According to Darbellay, the profile of these researchers is that of a “chameleon” given their capacity for adapting to the environment. In this sense, the polyartefacted seminar promotes many different sorts of learning due to a variety of zones of proximal development (co-organisation of the seminar with the thesis supervisor, preparation of the video collection tools and in-situ adjustments at the time of the recording with the technical support unit, etc.) that are generated by the process of collaboration. For Morgane, the polyartefacted seminar was an opportunity, by way of her dual status as a doctoral student and research assistant, to acquire multiple competencies (see Bonnard and Giret‘s (2016) five key competencies). This is how the doctoral seminar proposes an innovative configuration that is conducive to the co-construction of knowledge: i.e., collaborative learning. The doctoral students’ examples reflect the emergent feature of collaboration and how they became involved in it over time. They drew on their competencies to take an active part in a process of joint work. The development of these competencies contributed to the construction of their identity as a researcher.

This chapter examined the elaboration of a space of scientific discussion that is fundamental for research training. We have highlighted several salient points about the co-construction of this collaborative space and the processes it entails. Traces of the co-construction of group cooperation and the construction of work routines were emphasised and present evidence of a supported elaboration of research skills. Our study suggests that participation in a research project allows cultures and identities to develop that are key for research training (Sinclair, Barnacle, and Cuthbert 2014). The seminar is in fact “a performance, a practice, something that not only happens, in time and space, a choreography of bodies and voices, but is repeated, rehearsed and cited” (Green 2009, 248). This choreography allows doctoral students to observe and learn, and to develop competencies that are specific to the community they belong to. It is also a challenge in which the young researcher is anything but ontologically secure and which entails the creation of emotionally safe environments that the members maintain through the artefacted set-up and in being attentive to othersCheck “Attentional affordances in an instrumented seminar”.↩︎. The discursive ethos analysed here shows traces of this learning process and identity construction of the young researchers. Finally, the particularity of this type of research project, in which the participants take part in exercises of self-analysis (in the first and second personCheck “Theoretical and methodological framework for visual reflexive ethology”.↩︎), trains them for a subjectifying activity that is especially conducive to the construction of a critical and normative ethos.
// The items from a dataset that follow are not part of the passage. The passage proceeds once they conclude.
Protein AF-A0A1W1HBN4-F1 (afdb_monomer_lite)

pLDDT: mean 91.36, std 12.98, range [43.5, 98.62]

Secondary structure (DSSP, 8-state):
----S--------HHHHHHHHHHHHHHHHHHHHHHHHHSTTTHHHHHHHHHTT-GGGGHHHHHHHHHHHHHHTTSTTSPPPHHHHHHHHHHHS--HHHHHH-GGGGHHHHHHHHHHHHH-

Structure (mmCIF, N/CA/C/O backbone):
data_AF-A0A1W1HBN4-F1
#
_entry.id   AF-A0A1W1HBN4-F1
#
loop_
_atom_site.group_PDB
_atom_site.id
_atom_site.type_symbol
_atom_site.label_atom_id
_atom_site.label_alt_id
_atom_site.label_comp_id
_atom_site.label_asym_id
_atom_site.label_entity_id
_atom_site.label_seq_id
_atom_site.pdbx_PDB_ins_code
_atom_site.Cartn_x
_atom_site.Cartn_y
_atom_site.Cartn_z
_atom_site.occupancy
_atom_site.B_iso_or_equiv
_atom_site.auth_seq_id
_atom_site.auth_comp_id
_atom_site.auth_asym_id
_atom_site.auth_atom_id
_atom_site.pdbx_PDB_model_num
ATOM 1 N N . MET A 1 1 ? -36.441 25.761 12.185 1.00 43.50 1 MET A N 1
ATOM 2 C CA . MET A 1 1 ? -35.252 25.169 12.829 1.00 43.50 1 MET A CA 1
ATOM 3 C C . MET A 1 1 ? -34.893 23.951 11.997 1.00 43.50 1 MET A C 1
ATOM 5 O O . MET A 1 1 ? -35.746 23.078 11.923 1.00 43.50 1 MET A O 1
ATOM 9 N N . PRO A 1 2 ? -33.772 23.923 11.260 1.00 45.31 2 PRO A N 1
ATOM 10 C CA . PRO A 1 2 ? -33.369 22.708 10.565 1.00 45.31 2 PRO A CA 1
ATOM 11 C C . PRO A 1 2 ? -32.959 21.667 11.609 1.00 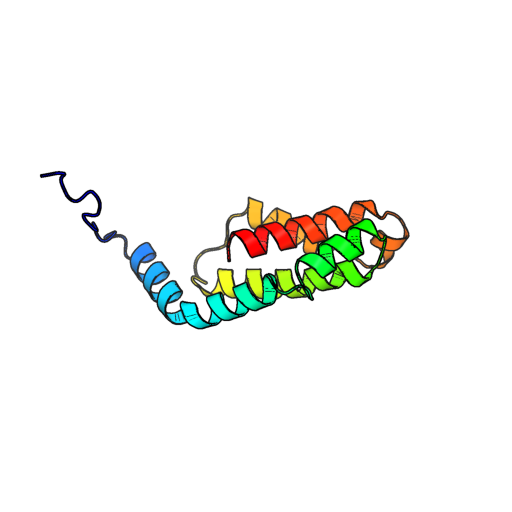45.31 2 PRO A C 1
ATOM 13 O O . PRO A 1 2 ? -32.120 21.943 12.467 1.00 45.31 2 PRO A O 1
ATOM 16 N N . ASP A 1 3 ? -33.608 20.509 11.560 1.00 44.72 3 ASP A N 1
A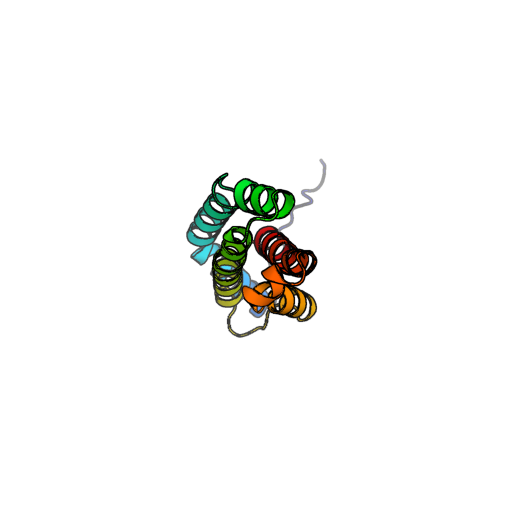TOM 17 C CA . ASP A 1 3 ? -33.293 19.364 12.402 1.00 44.72 3 ASP A CA 1
ATOM 18 C C . ASP A 1 3 ? -31.818 18.984 12.245 1.00 44.72 3 ASP A C 1
ATOM 20 O O . ASP A 1 3 ? -31.273 18.932 11.141 1.00 44.72 3 ASP A O 1
ATOM 24 N N . ASN A 1 4 ? -31.164 18.754 13.380 1.00 46.66 4 ASN A N 1
ATOM 25 C CA . ASN A 1 4 ? -29.769 18.352 13.464 1.00 46.66 4 ASN A CA 1
ATOM 26 C C . ASN A 1 4 ? -29.586 16.975 12.797 1.00 46.66 4 ASN A C 1
ATOM 28 O O . ASN A 1 4 ? -29.841 15.938 13.407 1.00 46.66 4 ASN A O 1
ATOM 32 N N . ILE A 1 5 ? -29.146 16.978 11.536 1.00 50.41 5 ILE A N 1
ATOM 33 C CA . ILE A 1 5 ? -28.921 15.789 10.692 1.00 50.41 5 ILE A CA 1
ATOM 34 C C . ILE A 1 5 ? -27.757 14.925 11.227 1.00 50.41 5 ILE A C 1
ATOM 36 O O . ILE A 1 5 ? -27.572 13.789 10.801 1.00 50.41 5 ILE A O 1
ATOM 40 N N . PHE A 1 6 ? -27.014 15.418 12.224 1.00 51.88 6 PHE A N 1
ATOM 41 C CA . PHE A 1 6 ? -25.983 14.676 12.950 1.00 51.88 6 PHE A CA 1
ATOM 42 C C . PHE A 1 6 ? -26.509 14.098 14.269 1.00 51.88 6 PHE A C 1
ATOM 44 O O . PHE A 1 6 ? -25.833 14.156 15.299 1.00 51.88 6 PHE A O 1
ATOM 51 N N . GLN A 1 7 ? -27.710 13.511 14.271 1.00 47.12 7 GLN A N 1
ATOM 52 C CA . GLN A 1 7 ? -28.030 12.543 15.318 1.00 47.12 7 GLN A CA 1
ATOM 53 C C . GLN A 1 7 ? -27.072 11.359 15.171 1.00 47.12 7 GLN A C 1
ATOM 55 O O . GLN A 1 7 ? -27.268 10.466 14.349 1.00 47.12 7 GLN A O 1
ATOM 60 N N . ASN A 1 8 ? -26.011 11.402 15.972 1.00 57.03 8 ASN A N 1
ATOM 61 C CA . ASN A 1 8 ? -24.996 10.376 16.119 1.00 57.03 8 ASN A CA 1
ATOM 62 C C . ASN A 1 8 ? -25.655 9.125 16.724 1.00 57.03 8 ASN A C 1
ATOM 64 O O . ASN A 1 8 ? -25.624 8.905 17.934 1.00 57.03 8 ASN A O 1
ATOM 68 N N . LYS A 1 9 ? -26.356 8.343 15.896 1.00 58.72 9 LYS A N 1
ATOM 69 C CA . LYS A 1 9 ? -26.771 6.992 16.267 1.00 58.72 9 LYS A CA 1
ATOM 70 C C . LYS A 1 9 ? -25.494 6.176 16.355 1.00 58.72 9 LYS A C 1
ATOM 72 O O . LYS A 1 9 ? -24.943 5.798 15.327 1.00 58.72 9 LYS A O 1
ATOM 77 N N . SER A 1 10 ? -25.016 5.947 17.575 1.00 64.31 10 SER A N 1
ATOM 78 C CA . SER A 1 10 ? -23.909 5.025 17.798 1.00 64.31 10 SER A CA 1
ATOM 79 C C . SER A 1 10 ? -24.286 3.679 17.189 1.00 64.31 10 SER A C 1
ATOM 81 O O . SER A 1 10 ? -25.327 3.111 17.542 1.00 64.31 10 SER A O 1
ATOM 83 N N . ASP A 1 11 ? -23.463 3.189 16.268 1.00 70.50 11 ASP A N 1
ATOM 84 C CA . ASP A 1 11 ? -23.628 1.843 15.745 1.00 70.50 11 ASP A CA 1
ATOM 85 C C . ASP A 1 11 ? -23.503 0.857 16.916 1.00 70.50 11 ASP A C 1
ATOM 87 O O . ASP A 1 11 ? -22.508 0.843 17.644 1.00 70.50 11 ASP A O 1
ATOM 91 N N . GLN A 1 12 ? -24.569 0.099 17.169 1.00 81.81 12 GLN A N 1
ATOM 92 C CA . GLN A 1 12 ? -24.625 -0.848 18.283 1.00 81.81 12 GLN A CA 1
ATOM 93 C C . GLN A 1 12 ? -23.892 -2.155 17.955 1.00 81.81 12 GLN A C 1
ATOM 95 O O . GLN A 1 12 ? -23.806 -3.028 18.815 1.00 81.81 12 GLN A O 1
ATOM 100 N N . ASN A 1 13 ? -23.375 -2.313 16.730 1.00 89.00 13 ASN A N 1
ATOM 101 C CA . ASN A 1 13 ? -22.580 -3.469 16.350 1.00 89.00 13 ASN A CA 1
ATOM 102 C C . ASN A 1 13 ? -21.252 -3.483 17.140 1.00 89.00 13 ASN A C 1
ATOM 104 O O . ASN A 1 13 ? -20.427 -2.581 16.951 1.00 89.00 13 ASN A O 1
ATOM 108 N N . PRO A 1 14 ? -21.004 -4.504 17.984 1.00 90.06 14 PRO A N 1
ATOM 109 C CA . PRO A 1 14 ? -19.784 -4.591 18.785 1.00 90.06 14 PRO A CA 1
ATOM 110 C C . PRO A 1 14 ? -18.499 -4.568 17.949 1.00 90.06 14 PRO A C 1
ATOM 112 O O . PRO A 1 14 ? -17.515 -3.962 18.368 1.00 90.06 14 PRO A O 1
ATOM 115 N N . GLU A 1 15 ? -18.506 -5.160 16.748 1.00 90.94 15 GLU A N 1
ATOM 116 C CA . GLU A 1 15 ? -17.345 -5.139 15.846 1.00 90.94 15 GLU A CA 1
ATOM 117 C C . GLU A 1 15 ? -17.008 -3.711 15.401 1.00 90.94 15 GLU A C 1
ATOM 119 O O . GLU A 1 15 ? -15.841 -3.327 15.353 1.00 90.94 15 GLU A O 1
ATOM 124 N N . ILE A 1 16 ? -18.032 -2.903 15.105 1.00 90.50 16 ILE A N 1
ATOM 125 C CA . ILE A 1 16 ? -17.860 -1.516 14.657 1.00 90.50 16 ILE A CA 1
ATOM 126 C C . ILE A 1 16 ? -17.365 -0.642 15.809 1.00 90.50 16 ILE A C 1
ATOM 128 O O . ILE A 1 16 ? -16.514 0.220 15.596 1.00 90.50 16 ILE A O 1
ATOM 132 N N . GLN A 1 17 ? -17.830 -0.894 17.034 1.00 92.19 17 GLN A N 1
ATOM 133 C CA . GLN A 1 17 ? -17.337 -0.194 18.222 1.00 92.19 17 GLN A CA 1
ATOM 134 C C . GLN A 1 17 ? -15.858 -0.498 18.482 1.00 92.19 17 GLN A C 1
ATOM 136 O O . GLN A 1 17 ? -15.079 0.433 18.674 1.00 92.19 17 GLN A O 1
ATOM 141 N N . ILE A 1 18 ? -15.452 -1.772 18.417 1.00 93.44 18 ILE A N 1
ATOM 142 C CA . ILE A 1 18 ? -14.044 -2.174 18.569 1.00 93.44 18 ILE A CA 1
ATOM 143 C C . ILE A 1 18 ? -13.182 -1.532 17.479 1.00 93.44 18 ILE A C 1
ATOM 145 O O . ILE A 1 18 ? -12.145 -0.944 17.781 1.00 93.44 18 ILE A O 1
ATOM 149 N N . LEU A 1 19 ? -13.625 -1.602 16.220 1.00 93.69 19 LEU A N 1
ATOM 150 C CA . LEU A 1 19 ? -12.927 -0.978 15.099 1.00 93.69 19 LEU A CA 1
ATOM 151 C C . LEU A 1 19 ? -12.739 0.526 15.332 1.00 93.69 19 LEU A C 1
ATOM 153 O O . LEU A 1 19 ? -11.637 1.043 15.161 1.00 93.69 19 LEU A O 1
ATOM 157 N N . PHE A 1 20 ? -13.795 1.226 15.744 1.00 94.19 20 PHE A N 1
ATOM 158 C CA . PHE A 1 20 ? -13.757 2.668 15.961 1.00 94.19 20 PHE A CA 1
ATOM 159 C C . PHE A 1 20 ? -12.824 3.068 17.109 1.00 94.19 20 PHE A C 1
ATOM 161 O O . PHE A 1 20 ? -12.051 4.015 16.967 1.00 94.19 20 PHE A O 1
ATOM 168 N N . GLU A 1 21 ? -12.843 2.333 18.222 1.00 95.12 21 GLU A N 1
ATOM 169 C CA . GLU A 1 21 ? -11.911 2.569 19.327 1.00 95.12 21 GLU A CA 1
ATOM 170 C C . GLU A 1 21 ? -10.460 2.294 18.910 1.00 95.12 21 GLU A C 1
ATOM 172 O O . GLU A 1 21 ? -9.579 3.104 19.197 1.00 95.12 21 GLU A O 1
ATOM 177 N N . ASN A 1 22 ? -10.203 1.235 18.136 1.00 96.62 22 ASN A N 1
ATOM 178 C CA . ASN A 1 22 ? -8.865 0.965 17.609 1.00 96.62 22 ASN A CA 1
ATOM 179 C C . ASN A 1 22 ? -8.372 2.068 16.662 1.00 96.62 22 ASN A C 1
ATOM 181 O O . ASN A 1 22 ? -7.197 2.431 16.721 1.00 96.62 22 ASN A O 1
ATOM 185 N N . ILE A 1 23 ? -9.252 2.625 15.818 1.00 95.62 23 ILE A N 1
ATOM 186 C CA . ILE A 1 23 ? -8.916 3.766 14.951 1.00 95.62 23 ILE A CA 1
ATOM 187 C C . ILE A 1 23 ? -8.515 4.970 15.804 1.00 95.62 23 ILE A C 1
ATOM 189 O O . ILE A 1 23 ? -7.458 5.543 15.566 1.00 95.62 23 ILE A O 1
ATOM 193 N N . LYS A 1 24 ? -9.305 5.334 16.823 1.00 96.25 24 LYS A N 1
ATOM 194 C CA . LYS A 1 24 ? -8.975 6.463 17.713 1.00 96.25 24 LYS A CA 1
ATOM 195 C C . LYS A 1 24 ? -7.646 6.266 18.431 1.00 96.25 24 LYS A C 1
ATOM 197 O O . LYS A 1 24 ? -6.854 7.199 18.503 1.00 96.25 24 LYS A O 1
ATOM 202 N N . LEU A 1 25 ? -7.402 5.063 18.954 1.00 96.69 25 LEU A N 1
ATOM 203 C CA . LEU A 1 25 ? -6.159 4.733 19.652 1.00 96.69 25 LEU A CA 1
ATOM 204 C C . LEU A 1 25 ? -4.936 4.873 18.740 1.00 96.69 25 LEU A C 1
ATOM 206 O O . LEU A 1 25 ? -3.872 5.271 19.206 1.00 96.69 25 LEU A O 1
ATOM 210 N N . LYS A 1 26 ? -5.092 4.563 17.450 1.00 96.31 26 LYS A N 1
ATOM 211 C CA . LYS A 1 26 ? -4.025 4.643 16.445 1.00 96.31 26 LYS A CA 1
ATOM 212 C C . LYS A 1 26 ? -3.988 5.952 15.673 1.00 96.31 26 LYS A C 1
ATOM 214 O O . LYS A 1 26 ? -3.077 6.135 14.877 1.00 96.31 26 LYS A O 1
ATOM 219 N N . LEU A 1 27 ? -4.930 6.863 15.907 1.00 96.81 27 LEU A N 1
ATOM 220 C CA . LEU A 1 27 ? -5.071 8.086 15.125 1.00 96.81 27 LEU A CA 1
ATOM 221 C C . LEU A 1 27 ? -3.760 8.889 15.010 1.00 96.81 27 LEU A C 1
ATOM 223 O O . LEU A 1 27 ? -3.421 9.232 13.882 1.00 96.81 27 LEU A O 1
ATOM 227 N N . PRO A 1 28 ? -2.960 9.092 16.080 1.00 97.00 28 PRO A N 1
ATOM 228 C CA . PRO A 1 28 ? -1.684 9.800 15.949 1.00 97.00 28 PRO A CA 1
ATOM 229 C C . PRO A 1 28 ? -0.683 9.102 15.012 1.00 97.00 28 PRO A C 1
ATOM 231 O O . PRO A 1 28 ? -0.007 9.763 14.231 1.00 97.00 28 PRO A O 1
ATOM 234 N N . GLU A 1 29 ? -0.611 7.764 15.054 1.00 96.94 29 GLU A N 1
ATOM 235 C CA . GLU A 1 29 ? 0.242 6.968 14.154 1.00 96.94 29 GLU A CA 1
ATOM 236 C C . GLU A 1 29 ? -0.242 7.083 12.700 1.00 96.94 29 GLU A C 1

Our study confirms the importance of others and self-validations in the construction of one’s identity as a researcher (Mantai 2015). These role identities in collaborative research are emphasised in different ways by the doctoral students, even if there are certain recurrent roles: the epistemic value of professional identity was found in the discourse of all the participants, some of them insisting on the problematic legitimacy that this identity entails for them. The identity as a researcher requires a participatory presence and a legitimacy for which they will need validation from other members of the group. For some, moreover, collaborative work in a polyartefacted situation seems to impose an identity that is validated in terms of reliability.

Finally, we showed the triple process-oriented heuristic aspect that is present in the situation: a doctoral seminar that is (1) scholarly, (2) highly artefactual, and (3) supported by a research project. This heuristic process interweaves the construction of ethos, apparatus and knowledge. Scientific and technical competencies are constructed along with the development of identity postures of legitimacy.